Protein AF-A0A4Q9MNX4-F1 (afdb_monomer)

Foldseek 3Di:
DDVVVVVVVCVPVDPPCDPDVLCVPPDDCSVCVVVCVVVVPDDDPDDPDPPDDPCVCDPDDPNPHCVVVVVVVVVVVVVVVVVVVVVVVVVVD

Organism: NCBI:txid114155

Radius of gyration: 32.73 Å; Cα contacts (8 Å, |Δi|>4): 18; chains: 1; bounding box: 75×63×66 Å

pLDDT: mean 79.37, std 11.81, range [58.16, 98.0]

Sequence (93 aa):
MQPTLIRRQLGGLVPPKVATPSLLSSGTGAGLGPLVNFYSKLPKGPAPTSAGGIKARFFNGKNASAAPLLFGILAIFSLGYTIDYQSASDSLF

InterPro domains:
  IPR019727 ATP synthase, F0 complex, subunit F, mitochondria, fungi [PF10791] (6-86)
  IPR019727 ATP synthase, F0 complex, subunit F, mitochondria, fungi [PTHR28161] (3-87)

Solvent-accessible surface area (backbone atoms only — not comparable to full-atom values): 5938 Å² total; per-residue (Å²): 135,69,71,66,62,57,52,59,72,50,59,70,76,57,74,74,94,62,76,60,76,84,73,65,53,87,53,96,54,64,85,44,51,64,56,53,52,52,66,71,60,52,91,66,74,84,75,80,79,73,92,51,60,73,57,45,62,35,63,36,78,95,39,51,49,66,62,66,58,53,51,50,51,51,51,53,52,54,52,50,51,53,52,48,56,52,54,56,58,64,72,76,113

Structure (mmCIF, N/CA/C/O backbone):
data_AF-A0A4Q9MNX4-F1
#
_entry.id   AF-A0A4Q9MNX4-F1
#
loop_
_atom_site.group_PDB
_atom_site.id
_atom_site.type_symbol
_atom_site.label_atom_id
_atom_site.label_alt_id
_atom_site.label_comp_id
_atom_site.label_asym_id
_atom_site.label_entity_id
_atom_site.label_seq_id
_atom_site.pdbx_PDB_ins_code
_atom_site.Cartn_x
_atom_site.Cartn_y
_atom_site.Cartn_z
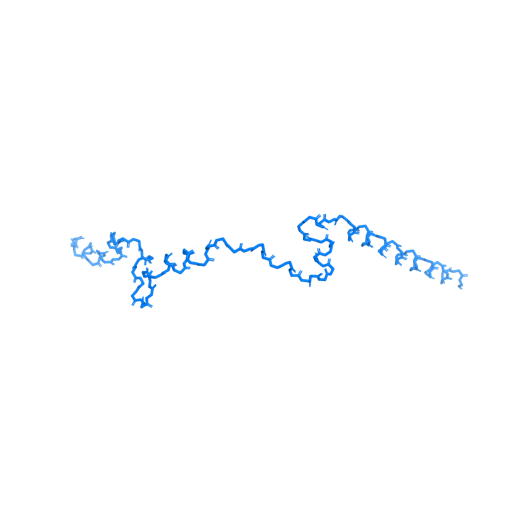_atom_site.occupancy
_atom_site.B_iso_or_equiv
_atom_site.auth_seq_id
_atom_site.auth_comp_id
_atom_site.auth_asym_id
_atom_site.auth_atom_id
_atom_site.pdbx_PDB_model_num
ATOM 1 N N . MET A 1 1 ? -41.438 -47.870 24.237 1.00 60.66 1 MET A N 1
ATOM 2 C CA . MET A 1 1 ? -40.528 -46.807 23.749 1.00 60.66 1 MET A CA 1
ATOM 3 C C . MET A 1 1 ? -41.030 -45.481 24.304 1.00 60.66 1 MET A C 1
ATOM 5 O O . MET A 1 1 ? -42.213 -45.221 24.151 1.00 60.66 1 MET A O 1
ATOM 9 N N . GLN A 1 2 ? -40.203 -44.709 25.021 1.00 77.19 2 GLN A N 1
ATOM 10 C CA . GLN A 1 2 ? -40.633 -43.507 25.764 1.00 77.19 2 GLN A CA 1
ATOM 11 C C . GLN A 1 2 ? -40.112 -42.219 25.086 1.00 77.19 2 GLN A C 1
ATOM 13 O O . GLN A 1 2 ? -39.048 -41.716 25.452 1.00 77.19 2 GLN A O 1
ATOM 18 N N . PRO A 1 3 ? -40.819 -41.675 24.077 1.00 75.44 3 PRO A N 1
ATOM 19 C CA . PRO A 1 3 ? -40.334 -40.566 23.242 1.00 75.44 3 PRO A CA 1
ATOM 20 C C . PRO A 1 3 ? -40.196 -39.227 23.989 1.00 75.44 3 PRO A C 1
ATOM 22 O O . PRO A 1 3 ? -39.433 -38.352 23.581 1.00 75.44 3 PRO A O 1
ATOM 25 N N . THR A 1 4 ? -40.911 -39.054 25.100 1.00 77.69 4 THR A N 1
ATOM 26 C CA . THR A 1 4 ? -40.898 -37.830 25.916 1.00 77.69 4 THR A CA 1
ATOM 27 C C . THR A 1 4 ? -39.620 -37.685 26.744 1.00 77.69 4 THR A C 1
ATOM 29 O O . THR A 1 4 ? -39.120 -36.571 26.902 1.00 77.69 4 THR A O 1
ATOM 32 N N . LEU A 1 5 ? -39.044
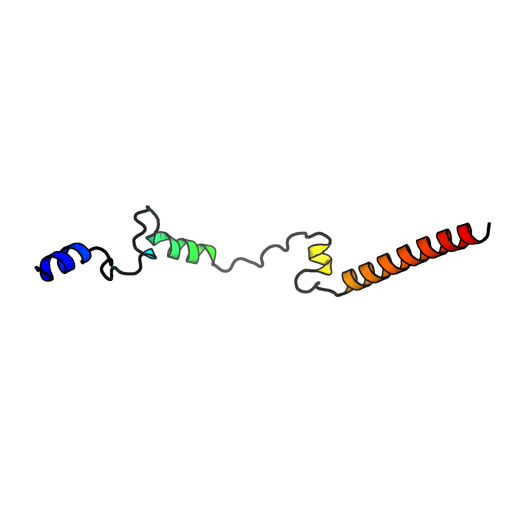 -38.798 27.212 1.00 80.00 5 LEU A N 1
ATOM 33 C CA . LEU A 1 5 ? -37.790 -38.801 27.974 1.00 80.00 5 LEU A CA 1
ATOM 34 C C . LEU A 1 5 ? -36.607 -38.363 27.104 1.00 80.00 5 LEU A C 1
ATOM 36 O O . LEU A 1 5 ? -35.826 -37.507 27.517 1.00 80.00 5 LEU A O 1
ATOM 40 N N . ILE A 1 6 ? -36.544 -38.871 25.870 1.00 79.81 6 ILE A N 1
ATOM 41 C CA . ILE A 1 6 ? -35.515 -38.511 24.883 1.00 79.81 6 ILE A CA 1
ATOM 42 C C . ILE A 1 6 ? -35.615 -37.019 24.531 1.00 79.81 6 ILE A C 1
ATOM 44 O O . ILE A 1 6 ? -34.614 -36.305 24.525 1.00 79.81 6 ILE A O 1
ATOM 48 N N . ARG A 1 7 ? -36.834 -36.501 24.326 1.00 75.25 7 ARG A N 1
ATOM 49 C CA . ARG A 1 7 ? -37.060 -35.073 24.047 1.00 75.25 7 ARG A CA 1
ATOM 50 C C . ARG A 1 7 ? -36.620 -34.168 25.203 1.00 75.25 7 ARG A C 1
ATOM 52 O O . ARG A 1 7 ? -36.066 -33.103 24.949 1.00 75.25 7 ARG A O 1
ATOM 59 N N . ARG A 1 8 ? -36.831 -34.580 26.460 1.00 76.12 8 ARG A N 1
ATOM 60 C CA . ARG A 1 8 ? -36.396 -33.809 27.638 1.00 76.12 8 ARG A CA 1
ATOM 61 C C . ARG A 1 8 ? -3
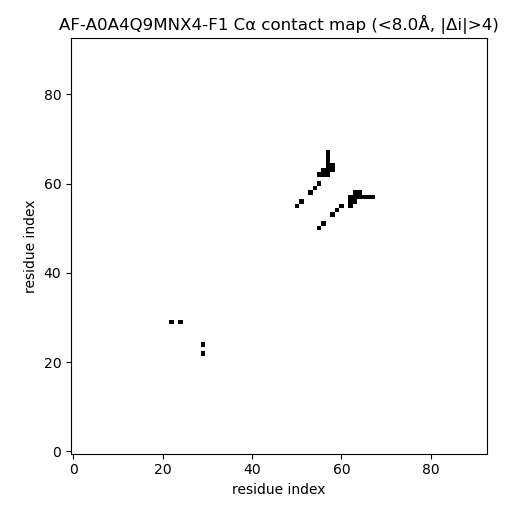4.874 -33.809 27.794 1.00 76.12 8 ARG A C 1
ATOM 63 O O . ARG A 1 8 ? -34.317 -32.772 28.136 1.00 76.12 8 ARG A O 1
ATOM 70 N N . GLN A 1 9 ? -34.207 -34.928 27.500 1.00 80.06 9 GLN A N 1
ATOM 71 C CA . GLN A 1 9 ? -32.738 -35.008 27.486 1.00 80.06 9 GLN A CA 1
ATOM 72 C C . GLN A 1 9 ? -32.108 -34.101 26.414 1.00 80.06 9 GLN A C 1
ATOM 74 O O . GLN A 1 9 ? -31.027 -33.565 26.630 1.00 80.06 9 GLN A O 1
ATOM 79 N N . LEU A 1 10 ? -32.802 -33.872 25.296 1.00 75.88 10 LEU A N 1
ATOM 80 C CA . LEU A 1 10 ? -32.358 -32.991 24.208 1.00 75.88 10 LEU A CA 1
ATOM 81 C C . LEU A 1 10 ? -32.768 -31.514 24.392 1.00 75.88 10 LEU A C 1
ATOM 83 O O . LEU A 1 10 ? -32.353 -30.664 23.610 1.00 75.88 10 LEU A O 1
ATOM 87 N N . GLY A 1 11 ? -33.558 -31.180 25.421 1.00 70.38 11 GLY A N 1
ATOM 88 C CA . GLY A 1 11 ? -34.115 -29.835 25.630 1.00 70.38 11 GLY A CA 1
ATOM 89 C C . GLY A 1 11 ? -33.102 -28.749 26.021 1.00 70.38 11 GLY A C 1
ATOM 90 O O . GLY A 1 11 ? -33.423 -27.571 25.924 1.00 70.38 11 GLY A O 1
ATOM 91 N N . GLY A 1 12 ? -31.891 -29.132 26.439 1.00 72.81 12 GLY A N 1
ATOM 92 C CA . GLY A 1 12 ? -30.772 -28.216 26.704 1.00 72.81 12 GLY A CA 1
ATOM 93 C C . GLY A 1 12 ? -29.741 -28.135 25.572 1.00 72.81 12 GLY A C 1
ATOM 94 O O . GLY A 1 12 ? -28.779 -27.385 25.691 1.00 72.81 12 GLY A O 1
ATOM 95 N N . LEU A 1 13 ? -29.917 -28.910 24.490 1.00 74.81 13 LEU A N 1
ATOM 96 C CA . LEU A 1 13 ? -28.974 -28.957 23.365 1.00 74.81 13 LEU A CA 1
ATOM 97 C C . LEU A 1 13 ? -29.005 -27.667 22.538 1.00 74.81 13 LEU A C 1
ATOM 99 O O . LEU A 1 13 ? -27.986 -27.237 22.004 1.00 74.81 13 LEU A O 1
ATOM 103 N N . VAL A 1 14 ? -30.182 -27.052 22.437 1.00 72.69 14 VAL A N 1
ATOM 104 C CA . VAL A 1 14 ? -30.353 -25.747 21.808 1.00 72.69 14 VAL A CA 1
ATOM 105 C C . VAL A 1 14 ? -30.574 -24.743 22.929 1.00 72.69 14 VAL A C 1
ATOM 107 O O . VAL A 1 14 ? -31.605 -24.821 23.604 1.00 72.69 14 VAL A O 1
ATOM 110 N N . PRO A 1 15 ? -29.625 -23.823 23.168 1.00 70.38 15 PRO A N 1
ATOM 111 C CA . PRO A 1 15 ? -29.801 -22.819 24.199 1.00 70.38 15 PRO A CA 1
ATOM 112 C C . PRO A 1 15 ? -31.071 -22.003 23.905 1.00 70.38 15 PRO A C 1
ATOM 114 O O . PRO A 1 15 ? -31.359 -21.712 22.736 1.00 70.38 15 PRO A O 1
ATOM 117 N N . PRO A 1 16 ? -31.858 -21.643 24.937 1.00 73.00 16 PRO A N 1
ATOM 118 C CA . PRO A 1 16 ? -33.036 -20.807 24.756 1.00 73.00 16 PRO A CA 1
ATOM 119 C C . PRO A 1 16 ? -32.625 -19.473 24.129 1.00 73.00 16 PRO A C 1
ATOM 121 O O . PRO A 1 16 ? -31.455 -19.097 24.141 1.00 73.00 16 PRO A O 1
ATOM 124 N N . LYS A 1 17 ? -33.589 -18.739 23.572 1.00 63.12 17 LYS A N 1
ATOM 125 C CA . LYS A 1 17 ? -33.367 -17.456 22.891 1.00 63.12 17 LYS A CA 1
ATOM 126 C C . LYS A 1 17 ? -33.008 -16.354 23.906 1.00 63.12 17 LYS A C 1
ATOM 128 O O . LYS A 1 17 ? -33.784 -15.436 24.142 1.00 63.12 17 LYS A O 1
ATOM 133 N N . VAL A 1 18 ? -31.853 -16.482 24.558 1.00 62.22 18 VAL A N 1
ATOM 134 C CA . VAL A 1 18 ? -31.239 -15.439 25.378 1.00 62.22 18 VAL A CA 1
ATOM 135 C C . VAL A 1 18 ? -30.791 -14.348 24.411 1.00 62.22 18 VAL A C 1
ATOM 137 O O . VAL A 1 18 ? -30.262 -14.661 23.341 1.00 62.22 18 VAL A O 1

• **WORK ORDER**: Look through the material above and print exactly the lines from the one containing "ATOM 119 C C" to the one containing "ATOM 134 C CA", both included, and nothing more.

• **ANSWER TO THIS EXERCISE**:
ATOM 119 C C . PRO A 1 16 ? -32.625 -19.473 24.129 1.00 73.00 16 PRO A C 1
ATOM 121 O O . PRO A 1 16 ? -31.455 -19.097 24.141 1.00 73.00 16 PRO A O 1
ATOM 124 N N . LYS A 1 17 ? -33.589 -18.739 23.572 1.00 63.12 17 LYS A N 1
ATOM 125 C CA . LYS A 1 17 ? -33.367 -17.456 22.891 1.00 63.12 17 LYS A CA 1
ATOM 126 C C . LYS A 1 17 ? -33.008 -16.354 23.906 1.00 63.12 17 LYS A C 1
ATOM 128 O O . LYS A 1 17 ? -33.784 -15.436 24.142 1.00 63.12 17 LYS A O 1
ATOM 133 N N . VAL A 1 18 ? -31.853 -16.482 24.558 1.00 62.22 18 VAL A N 1
ATOM 134 C CA . VAL A 1 18 ? -31.239 -15.439 25.378 1.00 62.22 18 VAL A CA 1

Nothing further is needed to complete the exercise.